───── DATASET RECORDS ─────
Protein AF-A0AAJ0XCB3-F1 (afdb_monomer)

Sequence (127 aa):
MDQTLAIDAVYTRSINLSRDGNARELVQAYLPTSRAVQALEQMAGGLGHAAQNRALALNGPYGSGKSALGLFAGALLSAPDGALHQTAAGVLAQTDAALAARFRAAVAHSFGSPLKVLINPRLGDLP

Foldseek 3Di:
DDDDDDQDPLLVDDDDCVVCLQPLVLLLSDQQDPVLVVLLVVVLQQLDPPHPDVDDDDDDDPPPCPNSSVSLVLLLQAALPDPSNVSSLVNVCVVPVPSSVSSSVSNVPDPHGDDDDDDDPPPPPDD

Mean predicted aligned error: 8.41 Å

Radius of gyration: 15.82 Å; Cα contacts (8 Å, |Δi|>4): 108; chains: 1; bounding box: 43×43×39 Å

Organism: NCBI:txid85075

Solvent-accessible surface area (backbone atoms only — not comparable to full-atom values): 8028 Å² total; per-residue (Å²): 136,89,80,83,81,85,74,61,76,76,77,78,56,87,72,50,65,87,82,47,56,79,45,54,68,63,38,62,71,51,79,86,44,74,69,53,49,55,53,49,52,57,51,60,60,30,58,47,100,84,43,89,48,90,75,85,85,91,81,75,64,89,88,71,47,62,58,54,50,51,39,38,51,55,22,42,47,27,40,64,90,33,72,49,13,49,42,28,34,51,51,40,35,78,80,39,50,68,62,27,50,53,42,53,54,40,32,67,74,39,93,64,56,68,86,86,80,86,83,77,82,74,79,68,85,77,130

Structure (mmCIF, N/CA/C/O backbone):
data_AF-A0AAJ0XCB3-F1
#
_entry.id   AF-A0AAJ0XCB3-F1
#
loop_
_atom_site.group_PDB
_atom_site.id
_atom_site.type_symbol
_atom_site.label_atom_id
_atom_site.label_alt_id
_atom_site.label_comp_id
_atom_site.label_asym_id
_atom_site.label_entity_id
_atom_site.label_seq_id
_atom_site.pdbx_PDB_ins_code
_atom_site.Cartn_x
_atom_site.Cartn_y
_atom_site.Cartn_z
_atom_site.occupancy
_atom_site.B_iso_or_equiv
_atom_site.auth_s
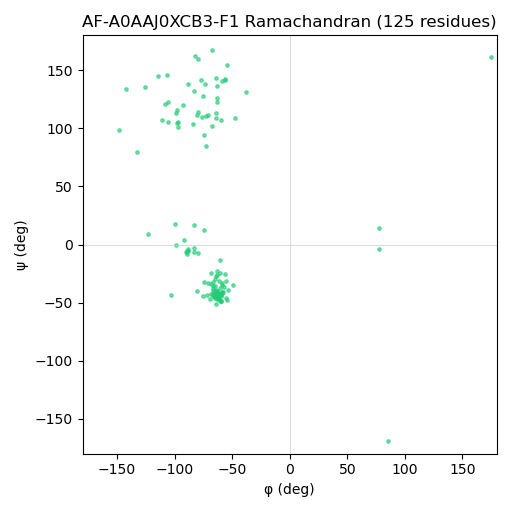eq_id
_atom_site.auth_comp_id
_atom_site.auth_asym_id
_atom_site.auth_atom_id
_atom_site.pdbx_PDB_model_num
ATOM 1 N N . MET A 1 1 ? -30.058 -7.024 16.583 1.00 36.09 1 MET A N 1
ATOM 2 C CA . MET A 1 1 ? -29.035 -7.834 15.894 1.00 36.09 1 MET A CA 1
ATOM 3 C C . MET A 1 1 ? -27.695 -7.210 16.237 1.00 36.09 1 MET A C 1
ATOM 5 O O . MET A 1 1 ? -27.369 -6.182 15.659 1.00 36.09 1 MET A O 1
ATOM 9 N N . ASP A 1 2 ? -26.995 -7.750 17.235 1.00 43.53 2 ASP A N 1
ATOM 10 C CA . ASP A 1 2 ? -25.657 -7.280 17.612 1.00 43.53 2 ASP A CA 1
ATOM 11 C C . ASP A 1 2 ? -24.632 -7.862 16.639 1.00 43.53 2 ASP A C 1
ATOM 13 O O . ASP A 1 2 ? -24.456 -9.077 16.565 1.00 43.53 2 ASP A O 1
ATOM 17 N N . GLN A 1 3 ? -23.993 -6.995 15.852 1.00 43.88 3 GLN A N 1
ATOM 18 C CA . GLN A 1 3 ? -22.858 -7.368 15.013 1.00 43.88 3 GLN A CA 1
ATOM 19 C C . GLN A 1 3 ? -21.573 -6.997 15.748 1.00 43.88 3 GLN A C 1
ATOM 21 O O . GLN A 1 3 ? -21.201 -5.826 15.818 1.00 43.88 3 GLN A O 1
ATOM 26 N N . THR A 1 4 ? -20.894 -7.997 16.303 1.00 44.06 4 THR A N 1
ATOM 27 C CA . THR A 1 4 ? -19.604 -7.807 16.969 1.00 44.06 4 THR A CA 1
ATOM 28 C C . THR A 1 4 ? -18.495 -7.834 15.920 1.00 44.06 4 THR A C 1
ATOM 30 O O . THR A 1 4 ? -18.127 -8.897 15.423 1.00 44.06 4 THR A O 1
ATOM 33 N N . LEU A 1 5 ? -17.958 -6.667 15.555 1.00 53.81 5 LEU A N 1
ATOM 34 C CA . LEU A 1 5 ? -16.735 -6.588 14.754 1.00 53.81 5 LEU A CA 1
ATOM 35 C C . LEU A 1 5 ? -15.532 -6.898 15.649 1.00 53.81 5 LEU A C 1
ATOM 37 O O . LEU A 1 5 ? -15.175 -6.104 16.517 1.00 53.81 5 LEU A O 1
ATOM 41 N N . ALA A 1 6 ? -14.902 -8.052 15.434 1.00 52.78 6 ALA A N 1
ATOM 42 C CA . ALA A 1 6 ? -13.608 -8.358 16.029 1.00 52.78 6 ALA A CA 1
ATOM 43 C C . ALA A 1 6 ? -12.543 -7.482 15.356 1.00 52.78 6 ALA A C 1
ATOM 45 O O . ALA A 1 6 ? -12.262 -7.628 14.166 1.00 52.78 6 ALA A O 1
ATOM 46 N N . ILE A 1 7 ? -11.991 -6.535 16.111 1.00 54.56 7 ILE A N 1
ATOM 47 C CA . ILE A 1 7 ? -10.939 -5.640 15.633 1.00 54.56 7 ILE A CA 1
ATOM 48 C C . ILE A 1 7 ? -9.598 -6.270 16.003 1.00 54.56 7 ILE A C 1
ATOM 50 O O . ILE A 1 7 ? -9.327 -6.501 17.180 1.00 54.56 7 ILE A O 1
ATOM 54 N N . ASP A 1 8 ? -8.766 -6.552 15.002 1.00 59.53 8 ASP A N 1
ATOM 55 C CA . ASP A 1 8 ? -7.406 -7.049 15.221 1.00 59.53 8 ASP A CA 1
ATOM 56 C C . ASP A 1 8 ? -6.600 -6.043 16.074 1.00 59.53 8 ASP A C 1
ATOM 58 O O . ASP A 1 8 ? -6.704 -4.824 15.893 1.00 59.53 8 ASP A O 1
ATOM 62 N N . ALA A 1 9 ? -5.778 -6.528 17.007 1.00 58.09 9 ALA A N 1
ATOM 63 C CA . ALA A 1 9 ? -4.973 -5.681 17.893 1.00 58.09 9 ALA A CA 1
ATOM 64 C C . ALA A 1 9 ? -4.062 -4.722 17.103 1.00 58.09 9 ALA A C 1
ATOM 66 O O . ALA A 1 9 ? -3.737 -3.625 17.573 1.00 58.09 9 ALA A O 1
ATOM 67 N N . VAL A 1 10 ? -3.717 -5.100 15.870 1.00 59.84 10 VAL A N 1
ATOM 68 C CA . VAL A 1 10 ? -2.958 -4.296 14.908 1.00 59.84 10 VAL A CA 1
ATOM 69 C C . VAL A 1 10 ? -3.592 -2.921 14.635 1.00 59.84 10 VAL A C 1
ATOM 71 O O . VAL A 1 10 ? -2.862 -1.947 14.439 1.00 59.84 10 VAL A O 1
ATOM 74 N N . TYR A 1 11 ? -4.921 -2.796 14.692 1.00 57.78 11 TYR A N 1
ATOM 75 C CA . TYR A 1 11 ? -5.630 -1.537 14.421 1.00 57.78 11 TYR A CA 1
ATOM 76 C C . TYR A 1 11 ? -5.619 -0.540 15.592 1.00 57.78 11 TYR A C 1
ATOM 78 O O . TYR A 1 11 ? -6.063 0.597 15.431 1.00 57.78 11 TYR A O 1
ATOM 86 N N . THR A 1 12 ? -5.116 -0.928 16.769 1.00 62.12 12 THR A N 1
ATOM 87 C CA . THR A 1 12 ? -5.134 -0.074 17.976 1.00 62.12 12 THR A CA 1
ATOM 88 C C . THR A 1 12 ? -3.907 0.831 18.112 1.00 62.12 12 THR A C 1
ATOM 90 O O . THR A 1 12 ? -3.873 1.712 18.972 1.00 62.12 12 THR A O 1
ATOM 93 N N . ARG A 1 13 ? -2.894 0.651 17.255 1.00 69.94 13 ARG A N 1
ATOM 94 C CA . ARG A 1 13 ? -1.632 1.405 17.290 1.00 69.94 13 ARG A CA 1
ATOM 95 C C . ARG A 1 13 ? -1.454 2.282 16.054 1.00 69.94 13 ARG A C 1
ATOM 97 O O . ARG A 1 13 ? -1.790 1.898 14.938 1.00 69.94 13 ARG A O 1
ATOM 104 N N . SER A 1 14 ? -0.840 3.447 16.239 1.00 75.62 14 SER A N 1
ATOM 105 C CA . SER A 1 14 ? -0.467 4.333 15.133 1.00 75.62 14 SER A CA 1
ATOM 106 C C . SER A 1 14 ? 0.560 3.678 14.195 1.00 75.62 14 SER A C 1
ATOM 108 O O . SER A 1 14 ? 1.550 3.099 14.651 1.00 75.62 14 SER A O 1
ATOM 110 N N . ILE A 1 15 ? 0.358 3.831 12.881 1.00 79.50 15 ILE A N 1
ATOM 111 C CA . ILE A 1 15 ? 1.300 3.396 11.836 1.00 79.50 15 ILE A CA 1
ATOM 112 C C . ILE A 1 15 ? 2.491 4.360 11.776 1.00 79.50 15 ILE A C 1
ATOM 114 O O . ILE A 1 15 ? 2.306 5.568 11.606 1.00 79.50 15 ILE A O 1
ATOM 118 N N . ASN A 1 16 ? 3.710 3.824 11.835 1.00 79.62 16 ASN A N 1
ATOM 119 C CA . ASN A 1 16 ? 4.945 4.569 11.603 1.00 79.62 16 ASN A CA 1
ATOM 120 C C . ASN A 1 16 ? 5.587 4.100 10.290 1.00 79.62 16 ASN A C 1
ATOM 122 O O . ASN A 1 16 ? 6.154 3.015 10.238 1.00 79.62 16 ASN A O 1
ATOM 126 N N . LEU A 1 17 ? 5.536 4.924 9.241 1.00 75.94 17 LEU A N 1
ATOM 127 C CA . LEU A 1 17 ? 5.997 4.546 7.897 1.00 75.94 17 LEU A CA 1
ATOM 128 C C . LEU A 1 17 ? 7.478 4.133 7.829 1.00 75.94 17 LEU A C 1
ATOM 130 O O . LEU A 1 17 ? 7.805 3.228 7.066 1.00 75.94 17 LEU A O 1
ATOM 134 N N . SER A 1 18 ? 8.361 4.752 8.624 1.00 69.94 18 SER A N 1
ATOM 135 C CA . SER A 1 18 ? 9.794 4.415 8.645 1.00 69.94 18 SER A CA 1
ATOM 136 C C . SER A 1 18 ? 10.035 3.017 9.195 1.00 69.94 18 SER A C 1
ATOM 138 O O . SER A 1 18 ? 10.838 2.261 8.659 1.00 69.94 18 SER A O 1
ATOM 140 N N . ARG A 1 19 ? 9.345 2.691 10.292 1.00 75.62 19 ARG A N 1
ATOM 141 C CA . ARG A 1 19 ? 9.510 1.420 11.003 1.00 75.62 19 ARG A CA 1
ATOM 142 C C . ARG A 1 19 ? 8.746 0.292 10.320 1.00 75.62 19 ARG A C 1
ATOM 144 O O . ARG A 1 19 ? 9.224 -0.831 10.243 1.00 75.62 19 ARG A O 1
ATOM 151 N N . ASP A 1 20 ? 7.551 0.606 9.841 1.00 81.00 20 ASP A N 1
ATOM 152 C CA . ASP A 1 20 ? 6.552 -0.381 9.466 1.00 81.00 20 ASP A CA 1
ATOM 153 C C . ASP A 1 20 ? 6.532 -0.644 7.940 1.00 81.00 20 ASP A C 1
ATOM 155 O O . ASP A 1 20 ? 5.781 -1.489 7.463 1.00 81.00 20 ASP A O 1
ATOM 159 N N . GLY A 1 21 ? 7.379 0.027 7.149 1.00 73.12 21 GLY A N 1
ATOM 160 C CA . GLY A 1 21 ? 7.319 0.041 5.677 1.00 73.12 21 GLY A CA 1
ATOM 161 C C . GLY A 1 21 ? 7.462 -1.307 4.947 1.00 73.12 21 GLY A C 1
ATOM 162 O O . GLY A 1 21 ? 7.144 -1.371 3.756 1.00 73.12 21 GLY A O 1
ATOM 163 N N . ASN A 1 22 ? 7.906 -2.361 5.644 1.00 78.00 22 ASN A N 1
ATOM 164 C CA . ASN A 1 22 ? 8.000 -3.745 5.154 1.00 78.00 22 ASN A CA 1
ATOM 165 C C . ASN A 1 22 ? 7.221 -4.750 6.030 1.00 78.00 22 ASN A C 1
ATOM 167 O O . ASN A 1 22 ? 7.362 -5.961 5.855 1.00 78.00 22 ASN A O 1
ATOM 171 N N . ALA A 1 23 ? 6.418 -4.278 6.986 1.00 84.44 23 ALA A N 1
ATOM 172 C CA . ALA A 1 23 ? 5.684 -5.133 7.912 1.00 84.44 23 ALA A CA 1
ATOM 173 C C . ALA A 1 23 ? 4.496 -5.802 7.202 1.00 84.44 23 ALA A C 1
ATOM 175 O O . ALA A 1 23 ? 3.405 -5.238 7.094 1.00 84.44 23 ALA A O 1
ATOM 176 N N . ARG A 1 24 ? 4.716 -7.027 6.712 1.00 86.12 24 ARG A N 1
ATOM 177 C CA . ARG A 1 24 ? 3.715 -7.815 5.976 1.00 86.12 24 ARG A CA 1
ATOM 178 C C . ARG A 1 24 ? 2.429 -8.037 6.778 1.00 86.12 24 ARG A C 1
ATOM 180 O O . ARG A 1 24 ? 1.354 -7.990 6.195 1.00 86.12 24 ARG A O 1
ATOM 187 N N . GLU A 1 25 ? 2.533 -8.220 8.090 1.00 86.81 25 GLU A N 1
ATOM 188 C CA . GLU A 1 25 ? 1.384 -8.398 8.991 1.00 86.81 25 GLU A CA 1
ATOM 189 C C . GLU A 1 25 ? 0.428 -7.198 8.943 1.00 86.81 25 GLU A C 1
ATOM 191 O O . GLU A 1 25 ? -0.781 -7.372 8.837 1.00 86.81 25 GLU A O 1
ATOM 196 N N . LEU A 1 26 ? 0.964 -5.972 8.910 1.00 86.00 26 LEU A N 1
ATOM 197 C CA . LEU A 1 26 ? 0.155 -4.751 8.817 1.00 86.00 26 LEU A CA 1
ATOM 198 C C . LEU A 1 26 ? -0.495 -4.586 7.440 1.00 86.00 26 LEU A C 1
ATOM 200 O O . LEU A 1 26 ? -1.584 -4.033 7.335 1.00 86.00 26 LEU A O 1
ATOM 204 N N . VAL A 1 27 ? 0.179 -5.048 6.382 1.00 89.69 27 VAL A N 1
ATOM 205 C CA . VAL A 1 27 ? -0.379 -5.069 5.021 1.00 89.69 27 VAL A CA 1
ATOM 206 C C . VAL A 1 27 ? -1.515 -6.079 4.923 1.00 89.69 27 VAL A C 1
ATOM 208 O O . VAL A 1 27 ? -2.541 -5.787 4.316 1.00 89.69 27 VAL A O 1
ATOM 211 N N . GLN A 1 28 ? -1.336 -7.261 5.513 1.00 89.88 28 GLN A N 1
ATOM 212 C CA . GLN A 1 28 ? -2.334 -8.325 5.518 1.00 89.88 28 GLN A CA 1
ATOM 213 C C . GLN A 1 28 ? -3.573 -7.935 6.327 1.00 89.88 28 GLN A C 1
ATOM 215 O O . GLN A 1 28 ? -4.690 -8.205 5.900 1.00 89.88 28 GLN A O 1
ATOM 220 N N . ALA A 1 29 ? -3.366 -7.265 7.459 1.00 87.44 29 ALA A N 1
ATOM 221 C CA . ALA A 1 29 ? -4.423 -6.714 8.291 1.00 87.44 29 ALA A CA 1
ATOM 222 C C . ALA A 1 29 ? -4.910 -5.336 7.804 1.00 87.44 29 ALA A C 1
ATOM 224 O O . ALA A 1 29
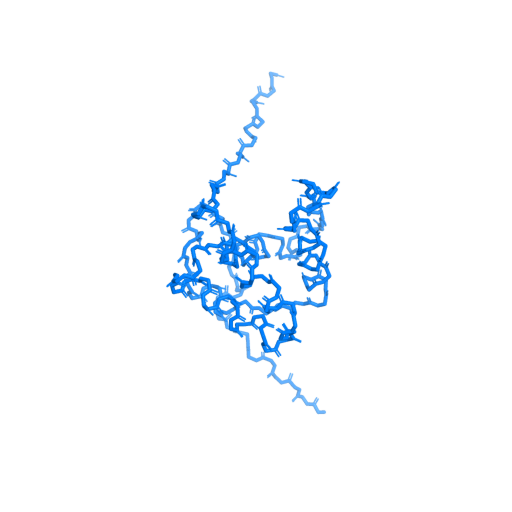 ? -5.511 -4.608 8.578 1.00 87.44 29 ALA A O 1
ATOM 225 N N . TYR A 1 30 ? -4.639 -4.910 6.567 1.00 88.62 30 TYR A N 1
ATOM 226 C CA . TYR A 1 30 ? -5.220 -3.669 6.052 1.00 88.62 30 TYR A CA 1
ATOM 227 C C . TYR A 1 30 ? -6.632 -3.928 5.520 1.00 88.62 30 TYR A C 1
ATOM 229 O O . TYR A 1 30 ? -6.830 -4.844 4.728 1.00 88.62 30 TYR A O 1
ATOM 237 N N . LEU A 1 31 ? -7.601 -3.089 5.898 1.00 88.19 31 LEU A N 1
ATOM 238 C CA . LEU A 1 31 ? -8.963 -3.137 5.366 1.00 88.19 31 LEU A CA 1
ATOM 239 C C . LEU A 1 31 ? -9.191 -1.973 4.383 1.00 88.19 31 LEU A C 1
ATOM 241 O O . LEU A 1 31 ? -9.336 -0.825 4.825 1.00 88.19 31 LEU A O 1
─────
Your answer must be the lines above from the one containing "ATOM 155 O O" to the one containing "ATOM 167 O O", both included, restated word for word.

ATOM 155 O O . ASP A 1 20 ? 5.781 -1.489 7.463 1.00 81.00 20 ASP A O 1
ATOM 159 N N . GLY A 1 21 ? 7.379 0.027 7.149 1.00 73.12 21 GLY A N 1
ATOM 160 C CA . GLY A 1 21 ? 7.319 0.041 5.677 1.00 73.12 21 GLY A CA 1
ATOM 161 C C . GLY A 1 21 ? 7.462 -1.307 4.947 1.00 73.12 21 GLY A C 1
ATOM 162 O O . GLY A 1 21 ? 7.144 -1.371 3.756 1.00 73.12 21 GLY A O 1
ATOM 163 N N . ASN A 1 22 ? 7.906 -2.361 5.644 1.00 78.00 22 ASN A N 1
ATOM 164 C CA . ASN A 1 22 ? 8.000 -3.745 5.154 1.00 78.00 22 ASN A CA 1
ATOM 165 C C . ASN A 1 22 ? 7.221 -4.750 6.030 1.00 78.00 22 ASN A C 1
ATOM 167 O O . ASN A 1 22 ? 7.362 -5.961 5.855 1.00 78.00 22 ASN A O 1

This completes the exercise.